Strange IP sinking my Kiwi

edited April 2020 in Problems and Issues
Hi,
In the last weeks my Kiwi is not working ok after strange IP´s are connected to my unit.
Frequency RX0: "(no identity)" (xxx.xx.xxx.xxx), Raleigh,) 4630.00 kHz iq z0 0:12:05 0:33:11 act.
The names "Raleigh" changes all the time to strange places around the world but the frequency are always the same.
I have blocked 4 IP´s to access the station all Chinese! When these IP´s connects it lowers my ADSL down to 2Mbps normally 20Mbps.
I can give anyone, via pm, that are interested the IP addresses that I have blocked.
Has anyone come across this before?
One solution is to PW protect my station but that would be a step back in an open society :smile:
//Gunnar

Comments

  • OK no idea on this but some questions:
    1. can you look at bandwidth through your router (I.E. see if something else is loading the connection at the same time as these connections)
    2. how are you recording your drop from 20Mbps to 2?
    3. Are any local machines using torrent or other P2P?
    4. does your ISP offer firewall DOS protection? (I'm thinking that some "trigger" is setting off the ISP firewall limiting)

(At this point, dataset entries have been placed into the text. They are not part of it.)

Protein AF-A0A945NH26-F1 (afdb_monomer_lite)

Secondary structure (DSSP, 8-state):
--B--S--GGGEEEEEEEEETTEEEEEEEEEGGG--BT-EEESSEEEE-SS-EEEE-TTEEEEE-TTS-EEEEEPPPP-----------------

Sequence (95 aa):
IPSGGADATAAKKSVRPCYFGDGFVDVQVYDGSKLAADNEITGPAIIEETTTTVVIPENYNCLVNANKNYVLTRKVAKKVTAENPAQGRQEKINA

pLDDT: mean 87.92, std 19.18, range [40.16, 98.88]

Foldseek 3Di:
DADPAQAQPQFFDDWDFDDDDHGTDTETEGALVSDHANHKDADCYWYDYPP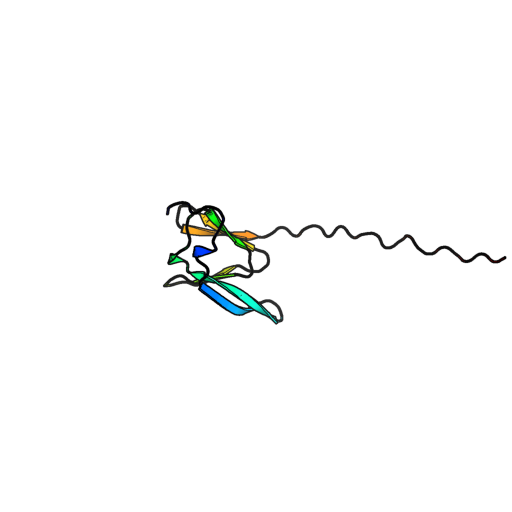DIDGQHNQWMWGQHNVRDTDIDGNDDDPPPDDDPPDDDDDDDDD

Radius of gyration: 21.13 Å; chains: 1; bounding box: 79×26×30 Å

Structure (mmCIF, N/CA/C/O backbone):
data_AF-A0A945NH26-F1
#
_entry.id   AF-A0A945NH26-F1
#
loop_
_atom_site.group_PDB
_atom_site.id
_atom_site.type_symbol
_atom_site.label_atom_id
_atom_site.label_alt_id
_atom_site.label_comp_id
_atom_site.label_asym_id
_atom_site.label_entity_id
_atom_site.label_seq_id
_atom_site.pdbx_PDB_ins_code
_atom_site.Cartn_x
_atom_site.Cartn_y
_atom_site.Cartn_z
_atom_site.occupancy
_atom_site.B_iso_or_equiv
_atom_site.auth_seq_id
_atom_site.auth_comp_id
_atom_site.auth_asym_id
_atom_site.auth_atom_id
_atom_site.pdbx_PDB_model_num
ATOM 1 N N . ILE A 1 1 ? 11.262 0.198 -10.966 1.00 95.19 1 ILE A N 1
ATOM 2 C CA . ILE A 1 1 ? 10.833 -1.221 -10.869 1.00 95.19 1 ILE A CA 1
ATOM 3 C C . ILE A 1 1 ? 9.950 -1.574 -12.068 1.00 95.19 1 ILE A C 1
ATOM 5 O O . ILE A 1 1 ? 9.375 -0.645 -12.629 1.00 95.19 1 ILE A O 1
ATOM 9 N N . PRO A 1 2 ? 9.875 -2.846 -12.505 1.00 96.56 2 PRO A N 1
ATOM 10 C CA . PRO A 1 2 ? 9.009 -3.256 -13.616 1.00 96.56 2 PRO A CA 1
ATOM 11 C C . PRO A 1 2 ? 7.522 -3.006 -13.325 1.00 96.56 2 PRO A C 1
ATOM 13 O O . PRO A 1 2 ? 7.118 -3.030 -12.161 1.00 96.56 2 PRO A O 1
ATOM 16 N N . SER A 1 3 ? 6.729 -2.788 -14.377 1.00 97.56 3 SER A N 1
ATOM 17 C CA . SER A 1 3 ? 5.265 -2.713 -14.280 1.00 97.56 3 SER A CA 1
ATOM 18 C C . SER A 1 3 ? 4.665 -4.099 -14.050 1.00 97.56 3 SER A C 1
ATOM 20 O O . SER A 1 3 ? 5.092 -5.069 -14.679 1.00 97.56 3 SER A O 1
ATOM 22 N N . GLY A 1 4 ? 3.687 -4.182 -13.149 1.00 97.19 4 GLY A N 1
ATOM 23 C CA . GLY A 1 4 ? 2.850 -5.364 -12.916 1.00 97.19 4 GLY A CA 1
ATOM 24 C C . GLY A 1 4 ? 1.378 -5.136 -13.266 1.00 97.19 4 GLY A C 1
ATOM 25 O O . GLY A 1 4 ? 0.557 -6.016 -13.020 1.00 97.19 4 GLY A O 1
ATOM 26 N N . GLY A 1 5 ? 1.038 -3.969 -13.826 1.00 98.19 5 GLY A N 1
ATOM 27 C CA . GLY A 1 5 ? -0.343 -3.523 -14.008 1.00 98.19 5 GLY A CA 1
ATOM 28 C C . GLY A 1 5 ? -1.034 -3.156 -12.690 1.00 98.19 5 GLY A C 1
ATOM 29 O O . GLY A 1 5 ? -0.418 -3.145 -11.627 1.00 98.19 5 GLY A O 1
ATOM 30 N N . ALA A 1 6 ? -2.334 -2.864 -12.762 1.00 98.44 6 ALA A N 1
ATOM 31 C CA . ALA A 1 6 ? -3.108 -2.392 -11.611 1.00 98.44 6 ALA A CA 1
ATOM 32 C C . ALA A 1 6 ? -3.287 -3.443 -10.501 1.00 98.44 6 ALA A C 1
ATOM 34 O O . ALA A 1 6 ? -3.452 -3.082 -9.336 1.00 98.44 6 ALA A O 1
ATOM 35 N N . ASP A 1 7 ? -3.250 -4.736 -10.837 1.00 98.50 7 ASP A N 1
ATOM 36 C CA . ASP A 1 7 ? -3.539 -5.805 -9.883 1.00 98.50 7 ASP A CA 1
ATOM 37 C C . ASP A 1 7 ? -2.386 -6.043 -8.890 1.00 98.50 7 ASP A C 1
ATOM 39 O O . ASP A 1 7 ? -1.300 -6.499 -9.248 1.00 98.50 7 ASP A O 1
ATOM 43 N N . ALA A 1 8 ? -2.656 -5.775 -7.611 1.00 98.44 8 ALA A N 1
ATOM 44 C CA . ALA A 1 8 ? -1.735 -5.981 -6.497 1.00 98.44 8 ALA A CA 1
ATOM 45 C C . ALA A 1 8 ? -1.951 -7.318 -5.748 1.00 98.44 8 ALA A C 1
ATOM 47 O O . ALA A 1 8 ? -1.381 -7.523 -4.673 1.00 98.44 8 ALA A O 1
ATOM 48 N N . THR A 1 9 ? -2.788 -8.238 -6.249 1.00 98.50 9 THR A N 1
ATOM 49 C CA . THR A 1 9 ? -3.139 -9.489 -5.543 1.00 98.50 9 THR A CA 1
ATOM 50 C C . THR A 1 9 ? -1.934 -10.353 -5.181 1.00 98.50 9 THR A C 1
ATOM 52 O O . THR A 1 9 ? -1.909 -10.911 -4.083 1.00 98.50 9 THR A O 1
ATOM 55 N N . ALA A 1 10 ? -0.910 -10.408 -6.037 1.00 98.31 10 ALA A N 1
ATOM 56 C CA . ALA A 1 10 ? 0.322 -11.163 -5.791 1.00 98.31 10 ALA A CA 1
ATOM 57 C C . ALA A 1 10 ? 1.106 -10.685 -4.549 1.00 98.31 10 ALA A C 1
ATOM 59 O O . ALA A 1 10 ? 1.902 -11.439 -3.984 1.00 98.31 10 ALA A O 1
ATOM 60 N N . ALA A 1 11 ? 0.866 -9.449 -4.101 1.00 98.62 11 ALA A N 1
ATOM 61 C CA . ALA A 1 11 ? 1.498 -8.865 -2.925 1.00 98.62 11 ALA A CA 1
ATOM 62 C C . ALA A 1 11 ? 0.662 -9.008 -1.643 1.00 98.62 11 ALA A C 1
ATOM 64 O O . ALA A 1 11 ? 1.127 -8.608 -0.577 1.00 98.62 11 ALA A O 1
ATOM 65 N N . LYS A 1 12 ? -0.551 -9.578 -1.689 1.00 98.75 12 LYS A N 1
ATOM 66 C CA . LYS A 1 12 ? -1.359 -9.801 -0.480 1.00 98.75 12 LYS A CA 1
ATOM 67 C C . LYS A 1 12 ? -0.621 -10.720 0.498 1.00 98.75 12 LYS A C 1
ATOM 69 O O . LYS A 1 12 ? -0.179 -11.809 0.140 1.00 98.75 12 LYS A O 1
ATOM 74 N N . LYS A 1 13 ? -0.502 -10.269 1.747 1.00 98.69 13 LYS A N 1
ATOM 75 C CA . LYS A 1 13 ? 0.247 -10.943 2.816 1.00 98.69 13 LYS A CA 1
ATOM 76 C C . LYS A 1 13 ? -0.670 -11.548 3.875 1.00 98.69 13 LYS A C 1
ATOM 78 O O . LYS A 1 13 ? -0.518 -12.711 4.228 1.00 98.69 13 LYS A O 1
ATOM 83 N N . SER A 1 14 ? -1.602 -10.757 4.397 1.00 98.62 14 SER A N 1
ATOM 84 C CA . SER A 1 14 ? -2.537 -11.165 5.452 1.00 98.62 14 SER A CA 1
ATOM 85 C C . SER A 1 14 ? -3.716 -10.197 5.544 1.00 98.62 14 SER A C 1
ATOM 87 O O . SER A 1 14 ? -3.698 -9.137 4.923 1.00 98.62 14 SER A O 1
ATOM 89 N N . VAL A 1 15 ? -4.735 -10.546 6.325 1.00 98.56 15 VAL A N 1
ATOM 90 C CA . VAL A 1 15 ? -5.798 -9.625 6.754 1.00 98.56 15 VAL A CA 1
ATOM 91 C C . VAL A 1 15 ? -5.655 -9.428 8.260 1.00 98.56 15 VAL A C 1
ATOM 93 O O . VAL A 1 15 ? -5.388 -10.398 8.973 1.00 98.56 15 VAL A O 1
ATOM 96 N N . ARG A 1 16 ? -5.766 -8.188 8.749 1.00 97.31 16 ARG A N 1
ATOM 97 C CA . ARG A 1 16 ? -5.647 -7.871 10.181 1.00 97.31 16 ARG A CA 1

    I can't easily see how the Kiwi is bombing your connection like that, on it's own, so I'd want to break down the traffic inside the network.

    73 Stu
  • I've had this problem also. Well, the IPs connecting anyway, not sure if they have caused problems or not. They seem to like 5598 kHz and other HF air traffic control frequencies. I've mentioned this in a previous thread. I block their IP address, and then they move on to another. The IP addresses always traceback to China. (No surprise there)
  • edited April 2020
    Do you have the Kiwi Ethernet speed set to 10 or to 100? (Admin page, Network tab, Ethernet Adapter Speed). Might be good to set that to 10, if only for RFI minimisation.
    It may be worth making only one connection possible from each IP (admin page. Network tab, "Prevent multiple connections from the same IP address?" to Yes).

    I'm not aware of any mechanism that exists on the Kiwi that can saturate 10Mbit on a single connection from a single IP (under normal use that is). If there is a genuine way that a Kiwi can generate that much traffic, it would be really good to see how that is and what that is, and we can then take steps to mitigate that. It would be worrisome if there's a flaw in the current setups that would allow that volume of traffic.

    It's possible that while the bad actor has one TCP connection visibly open to the Kiwi that they could be absolutely hammering your outside interface of your DSL device. and that would likely cause a slowdown on cheaper firewall devices that would not be designed to handle that kind of load.

    We need more information to proceed.
  • edited April 2020
    73 Stu
    1. everything else that was connected is disconnected.
    2. Speedtest.net
    3. No other traffic
    4. I have to check that. Using ADSL TG799vac as router

    Chris,
    That is what I am doing, now having blocked 4 "Ci" IP

    cathalferris
    Will change to 10 and one connection per IP is on.
    "It's possible that while the bad actor has one TCP connection visibly"
    Interesting aspect! Do not know how to check this
    If I check my ADSL router the connection is still 20/1 so the Wan side is working with no problems. This has been tested by my ISP and they cannot anything strange with my connection.
    If i start a browser and test with Speedtest I get 2/0.5. If I disconnect the Kiwi it directly goes up to 20/1
    This happens every time when one of the strange IP´s are connected. If i kick it out, full speed ahead :smiley:
    73 de Gunnar
  • Gunnar,
    The only other comment I'd make is Q.O.S?
    your ISP could detect streaming and load balance to that, the idea is everything "feels snappy" for browsing but it clamps streaming (P2P especially) traffic to a "contended" share levels (lower than the headline).
    Obviously that should should be the same for all Kiwi connections if it happens at all.
    Do the logs show audio underruns? - my next thought was if the connection was dropping lots of packets that might show different affects as a chunk of your 1Mbps upload traffic will be tied up with resends and drops.

    A constant comment I always make is get a Mikrotik router for this sort of thing, if your ISP allows you to change, pick up a cheap Mikrotik with Level 4 license or better (from about $30) and you can inspect the traffic to your hearts content.